Extracted data entries
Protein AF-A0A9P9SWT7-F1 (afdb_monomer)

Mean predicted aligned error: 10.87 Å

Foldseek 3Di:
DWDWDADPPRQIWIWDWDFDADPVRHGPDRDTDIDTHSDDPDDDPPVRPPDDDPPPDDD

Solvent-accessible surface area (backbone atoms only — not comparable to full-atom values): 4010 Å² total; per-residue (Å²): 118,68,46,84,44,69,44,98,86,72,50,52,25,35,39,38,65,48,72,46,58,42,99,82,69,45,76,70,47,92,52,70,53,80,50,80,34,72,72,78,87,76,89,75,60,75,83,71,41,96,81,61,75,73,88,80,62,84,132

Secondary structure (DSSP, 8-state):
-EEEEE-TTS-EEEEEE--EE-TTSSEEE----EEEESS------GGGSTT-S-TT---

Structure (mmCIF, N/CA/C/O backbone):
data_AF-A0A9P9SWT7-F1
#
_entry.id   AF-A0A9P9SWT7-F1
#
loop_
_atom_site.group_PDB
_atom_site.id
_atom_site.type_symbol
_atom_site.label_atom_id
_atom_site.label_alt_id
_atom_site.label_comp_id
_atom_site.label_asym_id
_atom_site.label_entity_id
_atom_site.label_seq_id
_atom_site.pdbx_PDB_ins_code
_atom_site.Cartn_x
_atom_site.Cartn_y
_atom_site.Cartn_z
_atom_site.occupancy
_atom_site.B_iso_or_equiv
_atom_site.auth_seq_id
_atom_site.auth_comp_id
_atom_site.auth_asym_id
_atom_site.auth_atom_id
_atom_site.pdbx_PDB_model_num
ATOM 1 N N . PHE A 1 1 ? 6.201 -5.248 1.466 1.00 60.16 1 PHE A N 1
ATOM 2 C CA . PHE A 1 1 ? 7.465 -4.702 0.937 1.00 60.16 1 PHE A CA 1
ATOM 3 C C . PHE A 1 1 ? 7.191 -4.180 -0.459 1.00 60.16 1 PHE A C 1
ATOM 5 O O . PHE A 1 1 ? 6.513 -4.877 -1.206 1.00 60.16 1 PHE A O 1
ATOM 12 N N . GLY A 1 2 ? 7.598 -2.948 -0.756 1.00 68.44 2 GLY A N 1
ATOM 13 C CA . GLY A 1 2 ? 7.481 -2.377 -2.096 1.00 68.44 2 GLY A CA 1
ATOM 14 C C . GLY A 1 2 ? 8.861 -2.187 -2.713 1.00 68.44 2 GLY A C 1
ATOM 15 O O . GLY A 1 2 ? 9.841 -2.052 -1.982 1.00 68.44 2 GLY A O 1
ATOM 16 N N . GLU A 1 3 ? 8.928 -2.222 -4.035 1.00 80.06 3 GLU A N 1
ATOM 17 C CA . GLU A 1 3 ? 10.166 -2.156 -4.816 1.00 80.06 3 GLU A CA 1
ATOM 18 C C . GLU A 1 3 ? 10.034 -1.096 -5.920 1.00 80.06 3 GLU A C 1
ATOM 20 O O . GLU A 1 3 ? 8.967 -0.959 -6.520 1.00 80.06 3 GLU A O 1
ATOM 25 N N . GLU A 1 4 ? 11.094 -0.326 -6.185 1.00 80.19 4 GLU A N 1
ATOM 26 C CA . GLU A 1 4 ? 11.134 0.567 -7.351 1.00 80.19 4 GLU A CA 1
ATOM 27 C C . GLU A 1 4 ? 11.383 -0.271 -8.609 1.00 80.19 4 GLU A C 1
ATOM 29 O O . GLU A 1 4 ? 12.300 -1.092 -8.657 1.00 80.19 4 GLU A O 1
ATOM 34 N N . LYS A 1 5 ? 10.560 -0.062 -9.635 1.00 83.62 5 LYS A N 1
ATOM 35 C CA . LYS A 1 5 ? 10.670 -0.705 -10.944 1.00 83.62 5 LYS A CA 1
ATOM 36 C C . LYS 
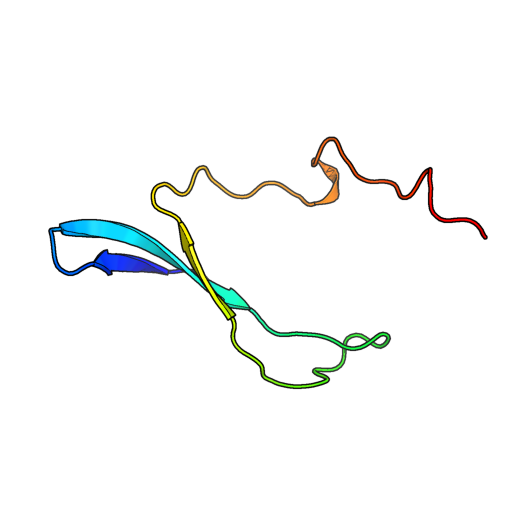A 1 5 ? 10.665 0.341 -12.050 1.00 83.62 5 LYS A C 1
ATOM 38 O O . LYS A 1 5 ? 10.207 1.467 -11.867 1.00 83.62 5 LYS A O 1
ATOM 43 N N . ILE A 1 6 ? 11.163 -0.0
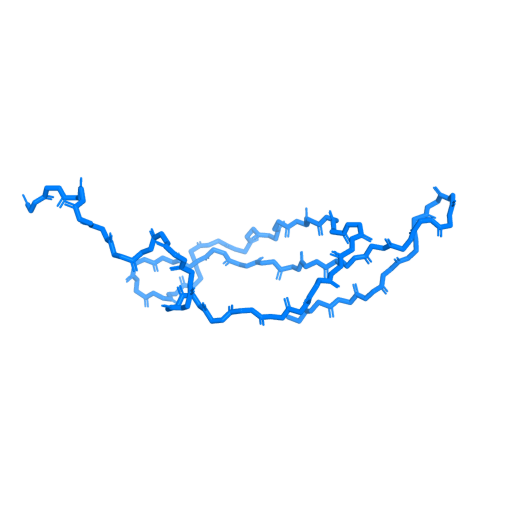56 -13.216 1.00 81.75 6 ILE A N 1
ATOM 44 C CA . ILE A 1 6 ? 11.180 0.763 -14.430 1.00 81.75 6 ILE A CA 1
ATOM 45 C C . ILE A 1 6 ? 10.237 0.117 -15.444 1.00 81.75 6 ILE A C 1
ATOM 47 O O . ILE A 1 6 ? 10.336 -1.080 -15.712 1.00 81.75 6 ILE A O 1
ATOM 51 N N . ALA A 1 7 ? 9.281 0.888 -15.961 1.00 78.94 7 ALA A N 1
ATOM 52 C CA . ALA A 1 7 ? 8.338 0.428 -16.976 1.00 78.94 7 ALA A CA 1
ATOM 53 C C . ALA A 1 7 ? 8.978 0.479 -18.366 1.00 78.94 7 ALA A C 1
ATOM 55 O O . ALA A 1 7 ? 9.951 1.205 -18.594 1.00 78.94 7 ALA A O 1
ATOM 56 N N . ASN A 1 8 ? 8.388 -0.240 -19.321 1.00 73.69 8 ASN A N 1
ATOM 57 C CA . ASN A 1 8 ? 8.753 -0.106 -20.728 1.00 73.69 8 ASN A CA 1
ATOM 58 C C . ASN A 1 8 ? 8.490 1.348 -21.157 1.00 73.69 8 ASN A C 1
ATOM 60 O O . ASN A 1 8 ? 7.343 1.786 -21.176 1.00 73.69 8 ASN A O 1
ATOM 64 N N . GLY A 1 9 ? 9.559 2.107 -21.413 1.00 79.44 9 GLY A N 1
ATOM 65 C CA . GLY A 1 9 ? 9.507 3.562 -21.620 1.00 79.44 9 GLY A CA 1
ATOM 66 C C . GLY A 1 9 ? 10.264 4.399 -20.579 1.00 79.44 9 GLY A C 1
ATOM 67 O O . GLY A 1 9 ? 10.272 5.619 -20.684 1.00 79.44 9 GLY A O 1
ATOM 68 N N . GLY A 1 10 ? 10.919 3.780 -19.588 1.00 79.38 10 GLY A N 1
ATOM 69 C CA . GLY A 1 10 ? 11.823 4.473 -18.657 1.00 79.38 10 GLY A CA 1
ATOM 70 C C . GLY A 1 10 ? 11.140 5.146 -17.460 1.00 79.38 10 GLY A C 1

Description of the task -> Nothing but the lines above from the line with "ATOM 38 O O" up to and including the line with "ATOM 58 C C" should be returned, exactly as written and without pictures.

Solution to the problem ->
ATOM 38 O O . LYS A 1 5 ? 10.207 1.467 -11.867 1.00 83.62 5 LYS A O 1
ATOM 43 N N . ILE A 1 6 ? 11.163 -0.0
56 -13.216 1.00 81.75 6 ILE A N 1
ATOM 44 C CA . ILE A 1 6 ? 11.180 0.763 -14.430 1.00 81.75 6 ILE A CA 1
ATOM 45 C C . ILE A 1 6 ? 10.237 0.117 -15.444 1.00 81.75 6 ILE A C 1
ATOM 47 O O . ILE A 1 6 ? 10.336 -1.080 -15.712 1.00 81.75 6 ILE A O 1
ATOM 51 N N . ALA A 1 7 ? 9.281 0.888 -15.961 1.00 78.94 7 ALA A N 1
ATOM 52 C CA . ALA A 1 7 ? 8.338 0.428 -16.976 1.00 78.94 7 ALA A CA 1
ATOM 53 C C . ALA A 1 7 ? 8.978 0.479 -18.366 1.00 78.94 7 ALA A C 1
ATOM 55 O O . ALA A 1 7 ? 9.951 1.205 -18.594 1.00 78.94 7 ALA A O 1
ATOM 56 N N . ASN A 1 8 ? 8.388 -0.240 -19.321 1.00 73.69 8 ASN A N 1
ATOM 57 C CA . ASN A 1 8 ? 8.753 -0.106 -20.728 1.00 73.69 8 ASN A CA 1
ATOM 58 C C . ASN A 1 8 ? 8.490 1.348 -21.157 1.00 73.69 8 ASN A C 1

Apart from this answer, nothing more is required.